Records from a data source
════════════════════

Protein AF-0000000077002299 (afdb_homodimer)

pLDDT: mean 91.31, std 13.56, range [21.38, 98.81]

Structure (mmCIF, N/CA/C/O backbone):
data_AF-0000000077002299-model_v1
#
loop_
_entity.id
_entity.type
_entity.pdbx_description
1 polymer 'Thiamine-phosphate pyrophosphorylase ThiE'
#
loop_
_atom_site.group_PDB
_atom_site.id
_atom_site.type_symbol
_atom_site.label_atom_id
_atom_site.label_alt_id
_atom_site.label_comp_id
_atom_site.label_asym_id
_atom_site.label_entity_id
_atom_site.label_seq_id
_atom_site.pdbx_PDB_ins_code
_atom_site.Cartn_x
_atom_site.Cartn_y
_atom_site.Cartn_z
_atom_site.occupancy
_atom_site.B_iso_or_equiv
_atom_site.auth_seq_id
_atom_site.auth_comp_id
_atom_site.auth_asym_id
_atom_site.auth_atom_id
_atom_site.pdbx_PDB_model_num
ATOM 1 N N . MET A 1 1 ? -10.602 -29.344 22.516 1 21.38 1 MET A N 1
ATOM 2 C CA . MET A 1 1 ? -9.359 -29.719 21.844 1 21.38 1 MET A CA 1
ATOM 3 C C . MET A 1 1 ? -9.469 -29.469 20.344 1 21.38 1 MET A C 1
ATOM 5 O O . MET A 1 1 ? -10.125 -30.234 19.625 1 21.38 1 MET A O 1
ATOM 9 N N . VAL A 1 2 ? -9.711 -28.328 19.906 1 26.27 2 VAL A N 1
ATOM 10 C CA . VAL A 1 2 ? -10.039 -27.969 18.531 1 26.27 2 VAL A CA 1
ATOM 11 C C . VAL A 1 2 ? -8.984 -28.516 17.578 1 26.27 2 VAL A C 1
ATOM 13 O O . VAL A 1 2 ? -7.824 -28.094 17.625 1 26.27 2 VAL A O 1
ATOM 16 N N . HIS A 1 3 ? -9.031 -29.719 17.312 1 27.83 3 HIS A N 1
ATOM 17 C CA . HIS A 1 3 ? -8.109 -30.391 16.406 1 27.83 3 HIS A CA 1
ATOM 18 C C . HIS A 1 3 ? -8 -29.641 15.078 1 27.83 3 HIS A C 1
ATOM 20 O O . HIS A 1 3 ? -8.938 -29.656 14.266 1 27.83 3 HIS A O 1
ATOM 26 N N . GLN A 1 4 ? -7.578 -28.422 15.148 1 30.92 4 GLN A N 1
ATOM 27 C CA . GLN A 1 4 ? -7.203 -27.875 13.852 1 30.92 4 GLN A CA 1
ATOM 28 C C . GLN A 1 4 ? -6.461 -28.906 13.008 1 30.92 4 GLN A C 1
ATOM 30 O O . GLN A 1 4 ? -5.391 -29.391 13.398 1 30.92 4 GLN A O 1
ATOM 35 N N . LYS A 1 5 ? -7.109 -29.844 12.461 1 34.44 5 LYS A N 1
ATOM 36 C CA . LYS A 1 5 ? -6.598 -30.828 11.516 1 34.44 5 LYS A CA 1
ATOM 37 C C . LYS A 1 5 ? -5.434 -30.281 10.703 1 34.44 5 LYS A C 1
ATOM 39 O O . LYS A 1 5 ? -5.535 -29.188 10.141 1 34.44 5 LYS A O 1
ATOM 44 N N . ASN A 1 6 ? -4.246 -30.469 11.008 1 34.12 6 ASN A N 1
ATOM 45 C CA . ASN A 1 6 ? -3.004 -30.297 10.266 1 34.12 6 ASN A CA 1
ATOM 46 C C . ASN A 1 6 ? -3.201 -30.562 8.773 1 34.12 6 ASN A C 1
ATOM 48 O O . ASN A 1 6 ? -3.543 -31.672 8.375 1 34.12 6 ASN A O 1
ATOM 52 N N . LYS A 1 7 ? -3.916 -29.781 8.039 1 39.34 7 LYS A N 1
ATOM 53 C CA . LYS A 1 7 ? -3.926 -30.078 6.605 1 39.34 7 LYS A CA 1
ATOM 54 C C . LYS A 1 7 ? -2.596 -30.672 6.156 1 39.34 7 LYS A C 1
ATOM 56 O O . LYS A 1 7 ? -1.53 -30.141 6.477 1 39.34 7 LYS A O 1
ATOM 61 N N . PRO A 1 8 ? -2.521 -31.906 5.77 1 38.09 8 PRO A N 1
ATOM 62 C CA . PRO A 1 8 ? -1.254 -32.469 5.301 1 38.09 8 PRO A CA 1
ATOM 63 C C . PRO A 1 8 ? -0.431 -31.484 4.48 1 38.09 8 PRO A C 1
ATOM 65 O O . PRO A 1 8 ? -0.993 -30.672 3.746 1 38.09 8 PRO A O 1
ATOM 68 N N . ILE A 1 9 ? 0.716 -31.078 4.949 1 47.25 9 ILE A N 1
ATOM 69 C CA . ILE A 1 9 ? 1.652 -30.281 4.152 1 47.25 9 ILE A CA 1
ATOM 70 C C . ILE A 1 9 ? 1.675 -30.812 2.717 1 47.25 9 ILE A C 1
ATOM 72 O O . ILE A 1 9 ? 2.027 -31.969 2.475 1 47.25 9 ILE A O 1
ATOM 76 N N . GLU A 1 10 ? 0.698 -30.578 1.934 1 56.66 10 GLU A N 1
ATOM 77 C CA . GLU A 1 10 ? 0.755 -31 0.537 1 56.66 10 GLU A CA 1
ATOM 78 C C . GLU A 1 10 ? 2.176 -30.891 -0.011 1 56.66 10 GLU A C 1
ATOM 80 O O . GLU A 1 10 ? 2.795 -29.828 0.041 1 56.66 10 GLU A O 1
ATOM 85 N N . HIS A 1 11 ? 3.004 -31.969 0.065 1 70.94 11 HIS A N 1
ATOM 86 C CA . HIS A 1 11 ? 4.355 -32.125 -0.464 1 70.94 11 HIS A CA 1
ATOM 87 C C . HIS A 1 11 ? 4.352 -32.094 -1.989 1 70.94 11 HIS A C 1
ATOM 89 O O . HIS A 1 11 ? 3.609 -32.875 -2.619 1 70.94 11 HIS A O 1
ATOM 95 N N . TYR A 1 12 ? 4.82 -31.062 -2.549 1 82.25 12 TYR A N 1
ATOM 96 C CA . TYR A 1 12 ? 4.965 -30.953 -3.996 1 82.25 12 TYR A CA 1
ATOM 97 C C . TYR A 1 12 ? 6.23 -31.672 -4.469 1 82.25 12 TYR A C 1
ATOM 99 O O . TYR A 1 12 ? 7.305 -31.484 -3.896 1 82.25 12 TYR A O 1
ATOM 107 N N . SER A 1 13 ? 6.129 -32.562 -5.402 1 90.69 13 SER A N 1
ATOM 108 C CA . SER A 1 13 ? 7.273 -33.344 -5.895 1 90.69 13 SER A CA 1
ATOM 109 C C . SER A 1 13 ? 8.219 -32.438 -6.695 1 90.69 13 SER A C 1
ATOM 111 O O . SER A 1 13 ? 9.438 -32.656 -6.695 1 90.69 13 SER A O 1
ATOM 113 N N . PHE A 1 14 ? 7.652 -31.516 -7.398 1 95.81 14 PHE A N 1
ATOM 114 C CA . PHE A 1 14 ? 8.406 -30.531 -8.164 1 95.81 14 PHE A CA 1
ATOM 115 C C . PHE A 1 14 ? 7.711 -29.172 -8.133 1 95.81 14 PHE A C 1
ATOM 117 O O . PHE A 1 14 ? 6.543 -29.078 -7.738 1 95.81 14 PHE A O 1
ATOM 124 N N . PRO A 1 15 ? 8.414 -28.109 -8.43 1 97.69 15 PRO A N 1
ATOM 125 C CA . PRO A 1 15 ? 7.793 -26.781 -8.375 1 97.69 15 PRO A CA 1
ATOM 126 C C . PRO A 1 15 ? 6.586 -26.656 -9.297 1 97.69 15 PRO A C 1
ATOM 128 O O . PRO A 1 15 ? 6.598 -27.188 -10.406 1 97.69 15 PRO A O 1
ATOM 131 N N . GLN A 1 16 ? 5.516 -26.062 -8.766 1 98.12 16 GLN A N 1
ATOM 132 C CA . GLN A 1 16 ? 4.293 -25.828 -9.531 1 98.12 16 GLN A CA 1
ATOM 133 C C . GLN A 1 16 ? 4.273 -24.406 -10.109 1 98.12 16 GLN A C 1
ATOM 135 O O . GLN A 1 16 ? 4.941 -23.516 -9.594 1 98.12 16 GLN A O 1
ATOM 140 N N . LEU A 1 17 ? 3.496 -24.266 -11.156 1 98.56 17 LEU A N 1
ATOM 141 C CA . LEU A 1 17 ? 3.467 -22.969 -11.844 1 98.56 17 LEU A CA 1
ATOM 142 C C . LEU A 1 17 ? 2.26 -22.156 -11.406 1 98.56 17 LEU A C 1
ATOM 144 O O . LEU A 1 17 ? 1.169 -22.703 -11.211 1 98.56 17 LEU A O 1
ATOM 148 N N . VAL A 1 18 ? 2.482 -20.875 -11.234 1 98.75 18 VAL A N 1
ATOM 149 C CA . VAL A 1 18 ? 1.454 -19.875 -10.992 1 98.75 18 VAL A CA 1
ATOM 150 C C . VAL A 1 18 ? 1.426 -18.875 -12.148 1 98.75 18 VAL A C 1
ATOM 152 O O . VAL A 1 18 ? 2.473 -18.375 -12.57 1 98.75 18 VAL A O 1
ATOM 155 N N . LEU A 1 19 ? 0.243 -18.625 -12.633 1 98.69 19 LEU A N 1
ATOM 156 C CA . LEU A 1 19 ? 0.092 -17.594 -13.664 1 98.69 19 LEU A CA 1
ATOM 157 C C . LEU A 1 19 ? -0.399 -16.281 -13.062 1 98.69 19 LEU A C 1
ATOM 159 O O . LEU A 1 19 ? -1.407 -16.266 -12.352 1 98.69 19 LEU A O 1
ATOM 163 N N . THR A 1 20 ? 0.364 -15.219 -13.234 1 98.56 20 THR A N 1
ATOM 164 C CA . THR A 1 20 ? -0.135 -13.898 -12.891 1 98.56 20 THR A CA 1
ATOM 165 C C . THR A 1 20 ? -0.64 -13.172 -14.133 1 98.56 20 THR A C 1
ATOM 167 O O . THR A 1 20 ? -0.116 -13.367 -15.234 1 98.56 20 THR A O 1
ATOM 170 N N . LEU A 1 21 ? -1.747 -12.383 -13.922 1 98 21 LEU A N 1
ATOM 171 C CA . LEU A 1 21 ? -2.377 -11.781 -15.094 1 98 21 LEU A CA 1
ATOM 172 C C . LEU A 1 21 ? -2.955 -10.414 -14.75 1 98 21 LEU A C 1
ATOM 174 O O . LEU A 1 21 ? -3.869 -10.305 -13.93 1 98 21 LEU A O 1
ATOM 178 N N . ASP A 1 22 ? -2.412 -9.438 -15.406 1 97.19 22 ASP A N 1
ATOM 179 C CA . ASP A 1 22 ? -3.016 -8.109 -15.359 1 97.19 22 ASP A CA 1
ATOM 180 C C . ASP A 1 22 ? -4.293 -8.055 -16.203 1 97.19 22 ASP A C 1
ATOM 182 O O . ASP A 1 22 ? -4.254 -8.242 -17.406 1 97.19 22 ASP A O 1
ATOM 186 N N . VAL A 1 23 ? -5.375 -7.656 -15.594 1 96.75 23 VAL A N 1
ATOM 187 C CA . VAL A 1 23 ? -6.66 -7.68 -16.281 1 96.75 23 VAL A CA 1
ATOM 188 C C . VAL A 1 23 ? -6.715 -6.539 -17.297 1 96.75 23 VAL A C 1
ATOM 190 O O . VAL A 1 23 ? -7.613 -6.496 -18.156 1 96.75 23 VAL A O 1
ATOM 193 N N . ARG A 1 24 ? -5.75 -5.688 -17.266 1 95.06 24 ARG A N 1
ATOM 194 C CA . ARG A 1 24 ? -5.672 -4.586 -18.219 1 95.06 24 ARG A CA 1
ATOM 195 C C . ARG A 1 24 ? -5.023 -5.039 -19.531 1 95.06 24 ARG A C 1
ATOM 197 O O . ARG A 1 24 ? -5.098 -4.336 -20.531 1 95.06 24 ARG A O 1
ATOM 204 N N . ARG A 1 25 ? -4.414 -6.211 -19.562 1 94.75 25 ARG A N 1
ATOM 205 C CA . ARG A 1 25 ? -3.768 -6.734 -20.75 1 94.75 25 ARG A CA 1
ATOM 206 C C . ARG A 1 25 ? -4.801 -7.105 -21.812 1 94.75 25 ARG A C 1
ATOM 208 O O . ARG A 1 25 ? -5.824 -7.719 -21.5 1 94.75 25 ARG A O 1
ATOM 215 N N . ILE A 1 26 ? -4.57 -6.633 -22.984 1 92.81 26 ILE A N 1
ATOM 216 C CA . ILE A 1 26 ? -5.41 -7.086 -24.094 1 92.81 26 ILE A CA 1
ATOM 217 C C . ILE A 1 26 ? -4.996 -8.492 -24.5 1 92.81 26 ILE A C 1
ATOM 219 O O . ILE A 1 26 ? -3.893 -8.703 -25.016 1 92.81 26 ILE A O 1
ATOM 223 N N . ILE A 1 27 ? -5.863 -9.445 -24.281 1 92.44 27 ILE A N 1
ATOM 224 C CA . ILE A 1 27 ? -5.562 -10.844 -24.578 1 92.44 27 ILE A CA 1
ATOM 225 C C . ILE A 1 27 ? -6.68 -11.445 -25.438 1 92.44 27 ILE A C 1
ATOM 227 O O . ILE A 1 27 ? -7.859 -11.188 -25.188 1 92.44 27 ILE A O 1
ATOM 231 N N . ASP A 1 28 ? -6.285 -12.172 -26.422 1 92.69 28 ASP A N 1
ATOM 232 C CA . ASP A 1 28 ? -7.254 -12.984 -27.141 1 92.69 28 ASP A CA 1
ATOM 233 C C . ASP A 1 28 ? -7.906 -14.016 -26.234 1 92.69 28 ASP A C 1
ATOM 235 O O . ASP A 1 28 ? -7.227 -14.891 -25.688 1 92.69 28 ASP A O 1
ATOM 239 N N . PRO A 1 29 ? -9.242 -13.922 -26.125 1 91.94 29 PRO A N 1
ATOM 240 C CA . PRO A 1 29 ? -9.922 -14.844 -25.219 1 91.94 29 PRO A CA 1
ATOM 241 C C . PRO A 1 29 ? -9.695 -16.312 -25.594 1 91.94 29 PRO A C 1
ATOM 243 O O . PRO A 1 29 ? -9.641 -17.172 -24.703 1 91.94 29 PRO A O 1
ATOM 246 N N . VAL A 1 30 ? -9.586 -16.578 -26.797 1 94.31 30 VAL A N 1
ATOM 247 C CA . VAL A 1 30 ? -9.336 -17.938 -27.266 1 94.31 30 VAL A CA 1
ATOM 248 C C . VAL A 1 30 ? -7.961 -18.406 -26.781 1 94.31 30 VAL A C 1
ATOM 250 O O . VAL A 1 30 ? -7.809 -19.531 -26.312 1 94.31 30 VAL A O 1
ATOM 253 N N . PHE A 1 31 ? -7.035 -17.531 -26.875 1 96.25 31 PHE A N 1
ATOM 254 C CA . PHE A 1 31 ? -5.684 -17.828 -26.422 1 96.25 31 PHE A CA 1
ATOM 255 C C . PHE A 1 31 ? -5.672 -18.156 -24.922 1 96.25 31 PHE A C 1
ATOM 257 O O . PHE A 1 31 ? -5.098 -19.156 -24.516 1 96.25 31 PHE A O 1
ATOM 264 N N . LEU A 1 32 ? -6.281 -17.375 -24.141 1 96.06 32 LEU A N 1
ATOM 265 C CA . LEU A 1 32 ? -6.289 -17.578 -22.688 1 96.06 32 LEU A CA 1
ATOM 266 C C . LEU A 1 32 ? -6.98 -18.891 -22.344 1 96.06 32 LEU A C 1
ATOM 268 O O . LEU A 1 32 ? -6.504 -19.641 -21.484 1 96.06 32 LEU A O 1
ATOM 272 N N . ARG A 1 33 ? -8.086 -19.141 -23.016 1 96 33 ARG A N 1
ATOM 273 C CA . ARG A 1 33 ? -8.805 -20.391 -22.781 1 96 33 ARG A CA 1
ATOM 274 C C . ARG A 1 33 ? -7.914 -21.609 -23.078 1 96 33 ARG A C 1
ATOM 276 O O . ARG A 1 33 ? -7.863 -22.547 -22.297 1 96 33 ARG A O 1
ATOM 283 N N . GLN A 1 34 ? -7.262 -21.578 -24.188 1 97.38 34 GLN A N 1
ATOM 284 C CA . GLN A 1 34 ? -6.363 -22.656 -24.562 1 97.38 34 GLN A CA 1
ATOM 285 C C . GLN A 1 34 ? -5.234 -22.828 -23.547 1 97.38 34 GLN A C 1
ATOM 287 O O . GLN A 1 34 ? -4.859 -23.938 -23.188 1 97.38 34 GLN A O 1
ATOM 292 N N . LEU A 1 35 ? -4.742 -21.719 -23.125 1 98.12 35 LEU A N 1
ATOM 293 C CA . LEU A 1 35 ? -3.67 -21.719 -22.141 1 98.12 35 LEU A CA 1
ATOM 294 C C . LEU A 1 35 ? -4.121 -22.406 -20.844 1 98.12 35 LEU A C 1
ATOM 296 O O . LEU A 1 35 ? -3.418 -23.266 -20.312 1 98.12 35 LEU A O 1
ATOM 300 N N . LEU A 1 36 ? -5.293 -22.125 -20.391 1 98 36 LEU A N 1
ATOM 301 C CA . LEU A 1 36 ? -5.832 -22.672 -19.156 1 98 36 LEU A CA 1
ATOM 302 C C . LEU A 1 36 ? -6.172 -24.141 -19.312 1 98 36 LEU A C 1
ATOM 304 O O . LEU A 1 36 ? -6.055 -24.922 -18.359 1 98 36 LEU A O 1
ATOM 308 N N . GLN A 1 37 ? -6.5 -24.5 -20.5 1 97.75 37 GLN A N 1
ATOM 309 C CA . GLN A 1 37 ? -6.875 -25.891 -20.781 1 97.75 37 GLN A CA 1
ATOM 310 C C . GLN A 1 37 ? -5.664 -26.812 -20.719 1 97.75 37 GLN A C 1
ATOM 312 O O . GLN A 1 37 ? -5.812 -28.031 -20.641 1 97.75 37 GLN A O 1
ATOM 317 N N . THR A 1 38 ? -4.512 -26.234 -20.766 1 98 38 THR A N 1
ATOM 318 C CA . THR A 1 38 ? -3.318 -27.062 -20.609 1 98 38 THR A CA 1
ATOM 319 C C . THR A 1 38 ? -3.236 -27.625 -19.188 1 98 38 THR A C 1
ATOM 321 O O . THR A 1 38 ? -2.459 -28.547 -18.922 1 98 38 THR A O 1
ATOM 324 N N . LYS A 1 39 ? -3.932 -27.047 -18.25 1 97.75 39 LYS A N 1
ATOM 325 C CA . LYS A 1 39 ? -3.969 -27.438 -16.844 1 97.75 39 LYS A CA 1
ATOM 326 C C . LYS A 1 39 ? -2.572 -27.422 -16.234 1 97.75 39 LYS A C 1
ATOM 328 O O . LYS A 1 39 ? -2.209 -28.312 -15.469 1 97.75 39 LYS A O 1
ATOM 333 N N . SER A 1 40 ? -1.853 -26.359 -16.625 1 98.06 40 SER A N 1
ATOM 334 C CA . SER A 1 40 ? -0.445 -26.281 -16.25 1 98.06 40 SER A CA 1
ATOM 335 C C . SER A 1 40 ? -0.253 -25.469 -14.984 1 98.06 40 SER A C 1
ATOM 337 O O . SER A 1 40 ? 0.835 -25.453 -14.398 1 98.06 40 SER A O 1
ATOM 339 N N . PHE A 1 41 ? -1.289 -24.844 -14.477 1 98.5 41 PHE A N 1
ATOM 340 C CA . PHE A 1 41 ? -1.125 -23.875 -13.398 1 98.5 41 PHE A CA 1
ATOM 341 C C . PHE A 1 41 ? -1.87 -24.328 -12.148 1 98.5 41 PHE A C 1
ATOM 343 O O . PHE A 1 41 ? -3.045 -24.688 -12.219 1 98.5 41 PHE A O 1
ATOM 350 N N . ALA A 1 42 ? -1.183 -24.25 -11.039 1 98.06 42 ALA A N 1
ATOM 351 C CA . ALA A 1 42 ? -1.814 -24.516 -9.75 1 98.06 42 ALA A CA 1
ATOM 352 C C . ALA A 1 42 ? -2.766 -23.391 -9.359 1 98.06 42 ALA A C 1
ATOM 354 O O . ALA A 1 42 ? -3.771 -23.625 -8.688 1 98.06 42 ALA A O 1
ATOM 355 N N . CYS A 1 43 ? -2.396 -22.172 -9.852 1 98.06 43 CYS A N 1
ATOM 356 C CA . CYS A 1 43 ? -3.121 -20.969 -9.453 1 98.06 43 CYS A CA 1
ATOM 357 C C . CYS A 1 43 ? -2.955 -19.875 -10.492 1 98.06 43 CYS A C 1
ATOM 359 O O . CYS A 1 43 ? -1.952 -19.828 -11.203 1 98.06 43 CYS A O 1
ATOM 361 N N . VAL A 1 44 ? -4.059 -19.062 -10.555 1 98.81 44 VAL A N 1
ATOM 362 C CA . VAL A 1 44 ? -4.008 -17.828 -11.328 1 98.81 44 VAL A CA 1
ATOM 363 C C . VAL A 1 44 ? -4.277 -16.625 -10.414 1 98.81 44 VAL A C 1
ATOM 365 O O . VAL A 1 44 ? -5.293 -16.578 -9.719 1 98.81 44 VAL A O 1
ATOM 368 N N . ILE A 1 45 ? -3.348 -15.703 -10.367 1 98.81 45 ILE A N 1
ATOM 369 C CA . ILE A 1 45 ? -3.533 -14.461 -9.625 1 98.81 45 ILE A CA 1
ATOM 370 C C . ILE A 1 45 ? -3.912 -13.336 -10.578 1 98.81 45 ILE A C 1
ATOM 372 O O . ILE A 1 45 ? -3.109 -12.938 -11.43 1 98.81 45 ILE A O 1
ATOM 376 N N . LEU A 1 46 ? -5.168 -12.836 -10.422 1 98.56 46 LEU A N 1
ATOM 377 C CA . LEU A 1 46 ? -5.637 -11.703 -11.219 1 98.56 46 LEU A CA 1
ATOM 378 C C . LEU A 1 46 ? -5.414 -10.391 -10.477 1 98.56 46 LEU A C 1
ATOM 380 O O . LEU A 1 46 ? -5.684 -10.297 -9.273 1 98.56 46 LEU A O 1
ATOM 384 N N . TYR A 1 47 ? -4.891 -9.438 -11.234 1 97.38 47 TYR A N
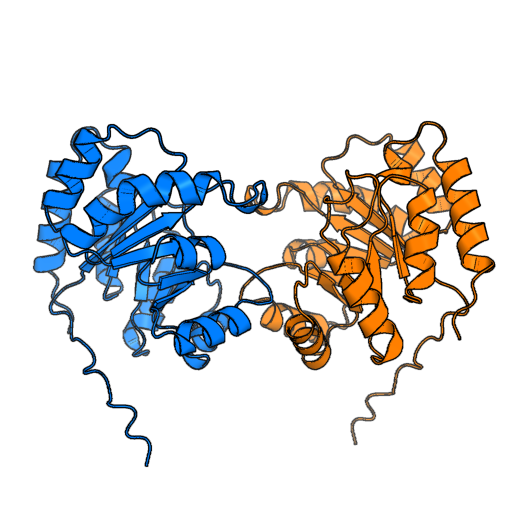 1
ATOM 385 C CA . TYR A 1 47 ? -4.672 -8.133 -10.609 1 97.38 47 TYR A CA 1
ATOM 386 C C . TYR A 1 47 ? -4.941 -7.008 -11.602 1 97.38 47 TYR A C 1
ATOM 388 O O . TYR A 1 47 ? -5.09 -7.25 -12.805 1 97.38 47 TYR A O 1
ATOM 396 N N . ASP A 1 48 ? -5.172 -5.824 -11.062 1 96.12 48 ASP A N 1
ATOM 397 C CA . ASP A 1 48 ? -5.332 -4.59 -11.828 1 96.12 48 ASP A CA 1
ATOM 398 C C . ASP A 1 48 ? -4.191 -3.619 -11.555 1 96.12 48 ASP A C 1
ATOM 400 O O . ASP A 1 48 ? -4.109 -3.039 -10.469 1 96.12 48 ASP A O 1
ATOM 404 N N . SER A 1 49 ? -3.334 -3.439 -12.531 1 90.31 49 SER A N 1
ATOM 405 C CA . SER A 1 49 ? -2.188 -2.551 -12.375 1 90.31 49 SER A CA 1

════════════════════

▸ Required work
Copy the lines above exactly, starting at the one with "ATOM 376 N N" and ending at the one with "ATOM 386 C C", both included. Leave out any pictures and add nothing else.

▸ The completed task
ATOM 376 N N . LEU A 1 46 ? -5.168 -12.836 -10.422 1 98.56 46 LEU A N 1
ATOM 377 C CA . LEU A 1 46 ? -5.637 -11.703 -11.219 1 98.56 46 LEU A CA 1
ATOM 378 C C . LEU A 1 46 ? -5.414 -10.391 -10.477 1 98.56 46 LEU A C 1
ATOM 380 O O . LEU A 1 46 ? -5.684 -10.297 -9.273 1 98.56 46 LEU A O 1
ATOM 384 N N . TYR A 1 47 ? -4.891 -9.438 -11.234 1 97.38 47 TYR A N
 1
ATOM 385 C CA . TYR A 1 47 ? -4.672 -8.133 -10.609 1 97.38 47 TYR A CA 1
ATOM 386 C C . TYR A 1 47 ? -4.941 -7.008 -11.602 1 97.38 47 TYR A C 1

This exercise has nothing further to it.